Ihr Aufgabenspektrum ist breit gefächert: Es reicht von Denkmal- und Kulturgutschutz über Museen und Zeitgeschichte, Bildende Kunst, Musik, Theater, Literatur, Bibliotheken und Archive bis hin zur Soziokultur und der Kulturellen Bildung. Sie erfüllt diese Aufgaben in Ergänzung zum kommunalen Engagement, denn Kommunen und Land sind gleichermaßen zur Förderung der Kultur verpflichtet. Ziele dieser gemeinsamen Anstrengung sind die Sicherung der kulturellen Teilhabe der Brandenburger und ihrer Besucher, die Bewahrung der kulturellen Substanz und des Erbes sowie die Förderung kultureller und künstlerischer Entwicklungen.


Um diese Ziele zu erreichen, fördert das Land Träger kultureller und künstlerischer Aktivitäten und unterhält eigene Einrichtungen. Die Landeseinrichtungen sind das Landeshauptarchiv mit dem Theodor-Fontane-Archiv, das Brandenburgische Landesamt für Denkmalpflege und Archäologisches Landesmuseum sowie das Filmmuseum Potsdam.


Als oberste Denkmalschutzbehörde trägt das Ministerium die Verantwortung für den Schutz und die Pflege des architektonischen und archäologischen Erbes. Die Erforschung und Erfassung der Denkmale sowie die fachliche Beratung der Denkmaleigentümer ist Aufgabe des Brandenburgischen Landesamtes für Denkmalpflege und Archäologisches Landesmuseum als Landesoberbehörde.

Institutionelle Förderung

Weiterhin übernimmt das MWFK dort Verantwortung, wo im Landesinteresse stehende Aufgaben wahrgenommen werden und Kommunen damit allein überfordert wären. Das betrifft Einrichtungen, wie die Kleist-Gedenk- und Forschungsstätte, die Stiftung Brandenburgische Gedenkstätten, die Stiftung Preupische Schlösser und Gärten Berlin-Brandenburg, die Musikakademie Rheinsberg oder auch Park und Schloss Branitz.

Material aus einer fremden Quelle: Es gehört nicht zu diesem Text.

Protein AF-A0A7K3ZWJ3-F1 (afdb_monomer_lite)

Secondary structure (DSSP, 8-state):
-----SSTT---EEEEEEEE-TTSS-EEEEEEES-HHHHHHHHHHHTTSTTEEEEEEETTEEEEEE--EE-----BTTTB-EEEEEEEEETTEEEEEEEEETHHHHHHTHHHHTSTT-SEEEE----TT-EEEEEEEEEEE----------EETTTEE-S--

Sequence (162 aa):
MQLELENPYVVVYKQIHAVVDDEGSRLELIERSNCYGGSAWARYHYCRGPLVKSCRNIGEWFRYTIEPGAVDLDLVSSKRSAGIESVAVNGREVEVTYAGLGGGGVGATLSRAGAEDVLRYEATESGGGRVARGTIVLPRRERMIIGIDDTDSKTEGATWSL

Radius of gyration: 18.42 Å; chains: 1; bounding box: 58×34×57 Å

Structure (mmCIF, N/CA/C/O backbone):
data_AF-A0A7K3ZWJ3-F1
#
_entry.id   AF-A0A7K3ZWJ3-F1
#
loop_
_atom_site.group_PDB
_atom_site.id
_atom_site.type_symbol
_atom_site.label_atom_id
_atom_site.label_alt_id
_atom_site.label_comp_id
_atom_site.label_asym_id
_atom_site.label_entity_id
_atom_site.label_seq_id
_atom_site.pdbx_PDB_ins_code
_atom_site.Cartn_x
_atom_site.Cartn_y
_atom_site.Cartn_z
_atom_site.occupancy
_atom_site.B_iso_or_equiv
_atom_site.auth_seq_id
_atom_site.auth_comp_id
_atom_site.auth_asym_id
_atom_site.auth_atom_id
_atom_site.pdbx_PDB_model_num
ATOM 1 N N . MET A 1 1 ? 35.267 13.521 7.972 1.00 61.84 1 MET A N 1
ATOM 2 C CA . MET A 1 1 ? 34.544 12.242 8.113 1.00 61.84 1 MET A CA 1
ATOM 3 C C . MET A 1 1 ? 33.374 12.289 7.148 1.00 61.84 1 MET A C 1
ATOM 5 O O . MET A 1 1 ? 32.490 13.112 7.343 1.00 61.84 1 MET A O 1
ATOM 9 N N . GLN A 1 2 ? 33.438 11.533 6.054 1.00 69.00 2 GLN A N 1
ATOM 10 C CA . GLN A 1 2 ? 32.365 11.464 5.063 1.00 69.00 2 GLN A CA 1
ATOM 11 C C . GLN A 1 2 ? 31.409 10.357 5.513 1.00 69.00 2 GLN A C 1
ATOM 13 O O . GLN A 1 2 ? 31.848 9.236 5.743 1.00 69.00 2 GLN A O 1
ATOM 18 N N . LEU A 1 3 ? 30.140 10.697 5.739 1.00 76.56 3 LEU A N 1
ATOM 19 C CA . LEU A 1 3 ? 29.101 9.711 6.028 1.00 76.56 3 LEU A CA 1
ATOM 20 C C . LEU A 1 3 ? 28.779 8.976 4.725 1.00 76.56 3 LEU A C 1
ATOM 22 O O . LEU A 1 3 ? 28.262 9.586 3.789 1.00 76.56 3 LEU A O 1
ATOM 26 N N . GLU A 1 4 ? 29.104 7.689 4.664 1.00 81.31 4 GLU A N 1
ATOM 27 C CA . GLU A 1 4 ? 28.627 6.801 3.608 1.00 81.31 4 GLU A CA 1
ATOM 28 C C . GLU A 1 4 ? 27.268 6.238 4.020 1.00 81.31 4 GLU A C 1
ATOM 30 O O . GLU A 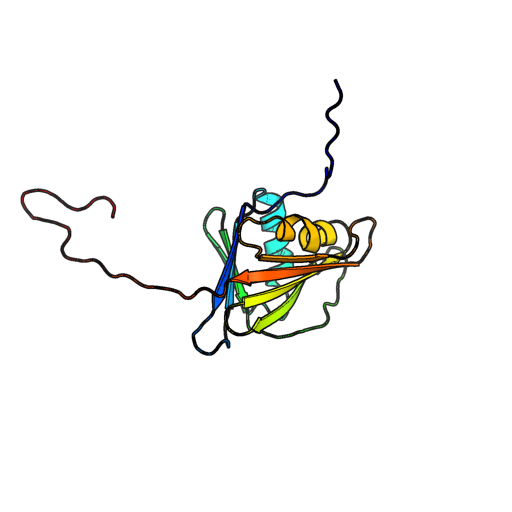1 4 ? 27.109 5.671 5.100 1.00 81.31 4 GLU A O 1
ATOM 35 N N . LEU A 1 5 ? 26.267 6.451 3.170 1.00 81.81 5 LEU A N 1
ATOM 36 C CA . LEU A 1 5 ? 24.941 5.873 3.333 1.00 81.81 5 LEU A CA 1
ATOM 37 C C . LEU A 1 5 ? 24.885 4.593 2.504 1.00 81.81 5 LEU A C 1
ATOM 39 O O . LEU A 1 5 ? 25.151 4.644 1.306 1.00 81.81 5 LEU A O 1
ATOM 43 N N . GLU A 1 6 ? 24.484 3.476 3.113 1.00 80.69 6 GLU A N 1
ATOM 44 C CA . GLU A 1 6 ? 24.318 2.202 2.397 1.00 80.69 6 GLU A CA 1
ATOM 45 C C . GLU A 1 6 ? 23.278 2.310 1.270 1.00 80.69 6 GLU A C 1
ATOM 47 O O . GLU A 1 6 ? 23.465 1.757 0.192 1.00 80.69 6 GLU A O 1
ATOM 52 N N . ASN A 1 7 ? 22.195 3.066 1.495 1.00 83.94 7 ASN A N 1
ATOM 53 C CA . ASN A 1 7 ? 21.112 3.261 0.531 1.00 83.94 7 ASN A CA 1
ATOM 54 C C . ASN A 1 7 ? 20.669 4.735 0.479 1.00 83.94 7 ASN A C 1
ATOM 56 O O . ASN A 1 7 ? 19.636 5.094 1.048 1.00 83.94 7 ASN A O 1
ATOM 60 N N . PRO A 1 8 ? 21.410 5.617 -0.218 1.00 87.62 8 PRO A N 1
ATOM 61 C CA . PRO A 1 8 ? 21.188 7.067 -0.162 1.00 87.62 8 PRO A CA 1
ATOM 62 C C . PRO A 1 8 ? 19.858 7.529 -0.782 1.00 87.62 8 PRO A C 1
ATOM 64 O O . PRO A 1 8 ? 19.431 8.656 -0.550 1.00 87.62 8 PRO A O 1
ATOM 67 N N . TYR A 1 9 ? 19.203 6.676 -1.574 1.00 88.19 9 TYR A N 1
ATOM 68 C CA . TYR A 1 9 ? 17.955 6.997 -2.276 1.00 88.19 9 TYR A CA 1
ATOM 69 C C . TYR A 1 9 ? 16.709 6.394 -1.620 1.00 88.19 9 TYR A C 1
ATOM 71 O O . TYR A 1 9 ? 15.590 6.713 -2.026 1.00 88.19 9 TYR A O 1
ATOM 79 N N . VAL A 1 10 ? 16.882 5.516 -0.629 1.00 90.69 10 VAL A N 1
ATOM 80 C CA . VAL A 1 10 ? 15.770 4.802 -0.001 1.00 90.69 10 VAL A CA 1
ATOM 81 C C . VAL A 1 10 ? 15.281 5.597 1.198 1.00 90.69 10 VAL A C 1
ATOM 83 O O . VAL A 1 10 ? 15.961 5.717 2.212 1.00 90.69 10 VAL A O 1
ATOM 86 N N . VAL A 1 11 ? 14.059 6.112 1.091 1.00 91.38 11 VAL A N 1
ATOM 87 C CA . VAL A 1 11 ? 13.335 6.681 2.232 1.00 91.38 11 VAL A CA 1
ATOM 88 C C . VAL A 1 11 ? 12.284 5.676 2.666 1.00 91.38 11 VAL A C 1
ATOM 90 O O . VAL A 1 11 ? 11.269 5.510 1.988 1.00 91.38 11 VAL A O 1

Auf der Grundlage vertraglicher Vereinbarungen beteiligt sich das Land an der Finanzierung der Kulturstiftung der Länder, der Kulturstiftung Cottbus mit dem Kunstmuseum Dieselkraftwerk und dem Staatstheater Cottbus, des Theater- und Konzertverbundes, des Hauses der Brandenburgisch-Preußischen Geschichte, der Stadt- und Landesbibliothek Potsdam sowie der Stiftung Preußischer Kulturbesitz.


Projektförderung
Darüber hinaus hilft das Land, die kulturelle Grundversorgung der Kommunen zu sichern. So unterstützt es die Musikschularbeit und die Kreisergänzungsbibliotheken, Theater und Orchester außerhalb des Verbunds, soziokulturelle Zentren, Galerien und Museen. Hinzu kommen innovative Projekte in allen kulturellen und künstlerischen Bereichen.

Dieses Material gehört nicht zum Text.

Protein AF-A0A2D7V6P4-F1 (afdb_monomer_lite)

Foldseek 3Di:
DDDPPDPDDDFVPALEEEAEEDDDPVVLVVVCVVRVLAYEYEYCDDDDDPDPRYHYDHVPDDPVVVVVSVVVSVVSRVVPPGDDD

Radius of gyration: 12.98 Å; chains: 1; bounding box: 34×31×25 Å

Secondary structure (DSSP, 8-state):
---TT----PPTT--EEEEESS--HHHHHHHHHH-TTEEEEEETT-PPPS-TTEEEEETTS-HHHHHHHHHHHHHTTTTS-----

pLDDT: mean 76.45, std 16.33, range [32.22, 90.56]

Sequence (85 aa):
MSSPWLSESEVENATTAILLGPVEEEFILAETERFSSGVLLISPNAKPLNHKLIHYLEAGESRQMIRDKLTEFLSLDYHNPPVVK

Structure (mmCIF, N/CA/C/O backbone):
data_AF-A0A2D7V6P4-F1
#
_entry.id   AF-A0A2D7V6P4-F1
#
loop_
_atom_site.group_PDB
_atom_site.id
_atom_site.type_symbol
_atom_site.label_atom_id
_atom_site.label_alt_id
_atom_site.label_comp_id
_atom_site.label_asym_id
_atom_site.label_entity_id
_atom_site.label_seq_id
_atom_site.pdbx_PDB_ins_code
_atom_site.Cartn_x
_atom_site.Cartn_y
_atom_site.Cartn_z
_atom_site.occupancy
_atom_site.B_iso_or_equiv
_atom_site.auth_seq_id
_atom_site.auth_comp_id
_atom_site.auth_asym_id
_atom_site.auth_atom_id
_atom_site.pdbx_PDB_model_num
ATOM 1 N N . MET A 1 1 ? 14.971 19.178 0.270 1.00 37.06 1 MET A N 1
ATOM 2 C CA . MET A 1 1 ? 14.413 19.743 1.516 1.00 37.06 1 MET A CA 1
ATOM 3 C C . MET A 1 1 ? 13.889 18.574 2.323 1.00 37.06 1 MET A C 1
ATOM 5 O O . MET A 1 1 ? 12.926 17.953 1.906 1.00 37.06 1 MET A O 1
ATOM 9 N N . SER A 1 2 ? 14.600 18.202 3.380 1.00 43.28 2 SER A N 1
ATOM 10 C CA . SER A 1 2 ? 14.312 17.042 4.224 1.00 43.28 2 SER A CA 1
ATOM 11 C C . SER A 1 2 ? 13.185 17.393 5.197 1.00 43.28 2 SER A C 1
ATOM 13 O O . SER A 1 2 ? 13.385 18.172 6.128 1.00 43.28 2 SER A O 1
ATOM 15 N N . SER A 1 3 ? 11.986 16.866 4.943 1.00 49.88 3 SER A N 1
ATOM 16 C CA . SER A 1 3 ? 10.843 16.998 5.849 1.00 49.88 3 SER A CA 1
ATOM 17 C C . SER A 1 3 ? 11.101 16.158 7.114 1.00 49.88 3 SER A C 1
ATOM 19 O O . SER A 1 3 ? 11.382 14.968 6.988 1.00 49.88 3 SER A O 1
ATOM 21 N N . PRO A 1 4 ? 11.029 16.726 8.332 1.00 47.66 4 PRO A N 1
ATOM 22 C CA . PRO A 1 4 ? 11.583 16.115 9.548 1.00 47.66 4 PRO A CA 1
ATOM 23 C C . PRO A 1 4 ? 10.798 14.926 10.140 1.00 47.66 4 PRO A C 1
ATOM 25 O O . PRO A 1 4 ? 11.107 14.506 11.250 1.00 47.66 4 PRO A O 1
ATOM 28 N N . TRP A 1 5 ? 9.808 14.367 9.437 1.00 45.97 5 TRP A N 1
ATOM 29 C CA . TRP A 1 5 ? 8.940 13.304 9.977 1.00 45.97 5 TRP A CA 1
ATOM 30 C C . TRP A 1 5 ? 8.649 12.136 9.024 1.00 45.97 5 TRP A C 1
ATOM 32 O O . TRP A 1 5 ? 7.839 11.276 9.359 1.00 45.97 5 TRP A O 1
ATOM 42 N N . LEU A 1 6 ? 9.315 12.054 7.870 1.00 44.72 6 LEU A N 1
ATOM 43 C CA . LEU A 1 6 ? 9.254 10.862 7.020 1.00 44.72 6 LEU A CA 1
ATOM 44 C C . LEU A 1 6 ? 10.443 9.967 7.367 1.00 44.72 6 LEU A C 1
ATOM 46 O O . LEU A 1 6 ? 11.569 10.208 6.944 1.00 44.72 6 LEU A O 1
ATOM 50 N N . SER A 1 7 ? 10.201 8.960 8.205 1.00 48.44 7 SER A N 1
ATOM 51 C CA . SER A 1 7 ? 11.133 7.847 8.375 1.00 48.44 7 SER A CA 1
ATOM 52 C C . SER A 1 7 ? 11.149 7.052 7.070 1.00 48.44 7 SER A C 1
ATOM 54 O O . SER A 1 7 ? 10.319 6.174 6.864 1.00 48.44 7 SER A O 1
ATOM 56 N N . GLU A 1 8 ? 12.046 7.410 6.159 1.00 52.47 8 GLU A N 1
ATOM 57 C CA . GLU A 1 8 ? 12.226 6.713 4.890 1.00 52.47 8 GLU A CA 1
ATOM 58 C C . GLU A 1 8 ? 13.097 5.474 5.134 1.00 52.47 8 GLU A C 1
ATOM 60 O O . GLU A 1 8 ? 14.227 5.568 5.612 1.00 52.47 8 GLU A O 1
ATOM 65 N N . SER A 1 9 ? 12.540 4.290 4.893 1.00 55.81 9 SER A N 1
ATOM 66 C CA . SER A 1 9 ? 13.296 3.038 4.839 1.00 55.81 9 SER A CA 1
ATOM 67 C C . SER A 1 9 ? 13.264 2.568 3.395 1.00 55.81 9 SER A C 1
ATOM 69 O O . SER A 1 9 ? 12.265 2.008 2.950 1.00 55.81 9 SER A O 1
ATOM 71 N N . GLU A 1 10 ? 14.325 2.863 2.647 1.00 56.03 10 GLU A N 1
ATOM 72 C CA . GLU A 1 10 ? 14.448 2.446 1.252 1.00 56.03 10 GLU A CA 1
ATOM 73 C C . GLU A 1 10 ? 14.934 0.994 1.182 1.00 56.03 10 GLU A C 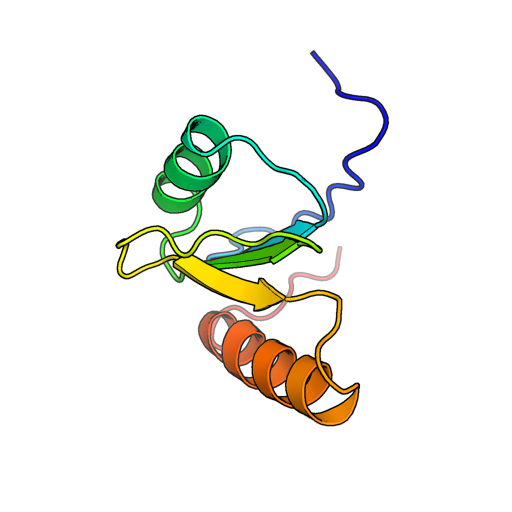1
ATOM 75 O O . GLU A 1 10 ? 15.922 0.617 1.813 1.00 56.03 10 GLU A O 1
ATOM 80 N N . VAL A 1 11 ? 14.250 0.176 0.385 1.00 62.06 11 VAL A N 1
ATOM 81 C CA . VAL A 1 11 ? 14.781 -1.103 -0.094 1.00 62.06 11 VAL A CA 1
ATOM 82 C C . VAL A 1 11 ? 15.262 -0.866 -1.523 1.00 62.06 11 VAL A C 1
ATOM 84 O O . VAL A 1 11 ? 14.521 -0.315 -2.339 1.00 62.06 11 VAL A O 1
ATOM 87 N N . GLU A 1 12 ? 16.502 -1.250 -1.839 1.00 64.44 12 GLU A N 1
ATOM 88 C CA . GLU A 1 12 ? 17.021 -1.142 -3.209 1.00 64.44 12 GLU A CA 1
ATOM 89 C C . GLU A 1 12 ? 16.088 -1.897 -4.173 1.00 64.44 12 GLU A C 1
ATOM 91 O O . GLU A 1 12 ? 15.883 -3.101 -4.027 1.00 64.44 12 GLU A O 1
ATOM 96 N N . ASN A 1 13 ? 15.546 -1.185 -5.168 1.00 68.19 13 ASN A N 1
ATOM 97 C CA . ASN A 1 13 ? 14.555 -1.681 -6.137 1.00 68.19 13 ASN A CA 1
ATOM 98 C C . ASN A 1 13 ? 13.163 -1.999 -5.564 1.00 68.19 13 ASN A C 1
ATOM 100 O O . ASN A 1 13 ? 12.437 -2.792 -6.164 1.00 68.19 13 ASN A O 1
ATOM 104 N N . ALA A 1 14 ? 12.769 -1.384 -4.443 1.00 72.62 14 ALA A N 1
ATOM 105 C CA . ALA A 1 14 ? 11.382 -1.425 -3.986 1.00 72.62 14 ALA A CA 1
ATOM 106 C C . ALA A 1 14 ? 10.439 -1.025 -5.125 1.00 72.62 14 ALA A C 1
ATOM 108 O O . ALA A 1 14 ? 10.615 0.019 -5.758 1.00 72.62 14 ALA A O 1
ATOM 109 N N . THR A 1 15 ? 9.432 -1.854 -5.384 1.00 83.25 15 THR A N 1
ATOM 110 C CA . THR A 1 15 ? 8.394 -1.533 -6.370 1.00 83.25 15 THR A CA 1
ATOM 111 C C . THR A 1 15 ? 7.114 -1.043 -5.708 1.00 83.25 15 THR A C 1
ATOM 113 O O . THR A 1 15 ? 6.218 -0.562 -6.402 1.00 83.25 15 THR A O 1
ATOM 116 N N . THR A 1 16 ? 7.046 -1.116 -4.377 1.00 86.81 16 THR A N 1
ATOM 117 C CA . THR A 1 16 ? 5.931 -0.642 -3.558 1.00 86.81 16 THR A CA 1
ATOM 118 C C . THR A 1 16 ? 6.356 0.415 -2.537 1.00 86.81 16 THR A C 1
ATOM 120 O O . THR A 1 16 ? 7.509 0.447 -2.110 1.00 86.81 16 THR A O 1
ATOM 123 N N . ALA A 1 17 ? 5.412 1.251 -2.097 1.00 87.69 17 ALA A N 1
ATOM 124 C CA . ALA A 1 17 ? 5.615 2.185 -0.986 1.00 87.69 17 ALA A CA 1
ATOM 125 C C . ALA A 1 17 ? 4.441 2.206 -0.007 1.00 87.69 17 ALA A C 1
ATOM 127 O O . ALA A 1 17 ? 3.287 2.028 -0.395 1.00 87.69 17 ALA A O 1
ATOM 128 N N . ILE A 1 18 ? 4.734 2.468 1.269 1.00 89.31 18 ILE A N 1
ATOM 129 C CA . ILE A 1 18 ? 3.729 2.654 2.321 1.00 89.31 18 ILE A CA 1
ATOM 130 C C . ILE A 1 18 ? 3.836 4.086 2.843 1.00 89.31 18 ILE A C 1
ATOM 132 O O . ILE A 1 18 ? 4.868 4.488 3.375 1.00 89.31 18 ILE A O 1
ATOM 136 N N . LEU A 1 19 ? 2.751 4.843 2.716 1.00 87.81 19 LEU A N 1
ATOM 137 C CA . LEU A 1 19 ? 2.630 6.222 3.172 1.00 87.81 19 LEU A CA 1
ATOM 138 C C . LEU A 1 19 ? 1.750 6.276 4.423 1.00 87.81 19 LEU A C 1
ATOM 140 O O . LEU A 1 19 ? 0.643 5.733 4.441 1.00 87.81 19 LEU A O 1
ATOM 144 N N . LEU A 1 20 ? 2.232 6.943 5.471 1.00 86.44 20 LEU A N 1
ATOM 145 C CA . LEU A 1 20 ? 1.535 7.067 6.752 1.00 86.44 20 LEU A CA 1
ATOM 146 C C . LEU A 1 20 ? 1.120 8.519 7.006 1.00 86.44 20 LEU A C 1
ATOM 148 O O . LEU A 1 20 ? 1.946 9.426 6.947 1.00 86.44 20 LEU A O 1
ATOM 152 N N . GLY A 1 21 ? -0.142 8.720 7.384 1.00 82.81 21 GLY A N 1
ATOM 153 C CA . GLY A 1 21 ? -0.663 10.008 7.836 1.00 82.81 21 GLY A CA 1
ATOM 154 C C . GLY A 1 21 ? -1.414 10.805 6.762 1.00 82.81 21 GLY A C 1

Die Kulturabteilung sichert zudem die Arbeitsfähigkeit vieler kultureller und künstlerischer Landesverbände und überregionaler Kulturzentren und unterstützt mit der Förderung von Kultur- und Musikfesten die regionale Profilierung. Ferner fördert das MWFK - auch gemeinsam mit der EU, dem Bund und anderen Landesressorts - notwendige Investitionen im Kulturbereich und zur Entwicklung des Tourismus.


Das Ministerium ist weiter zuständig für die Zusammenarbeit mit den Kirchen, Religionsgemeinschaften und Weltanschauungsvereinigungen sowie für die Angelegenheiten der sorbischen/wendischen Minderheit.


Der Förderung der wissenschaftlichen und kulturellen Zusammenarbeit mit ost- und westeuropäischen Ländern, Kommunen, Vereinen, Verbänden und Einzelpersonen, und dabei insbesondere der Pflege der Beziehungen zu Polen, ist das Ministerium für Wissenschaft, Forschung und Kultur besonders verpflichtet.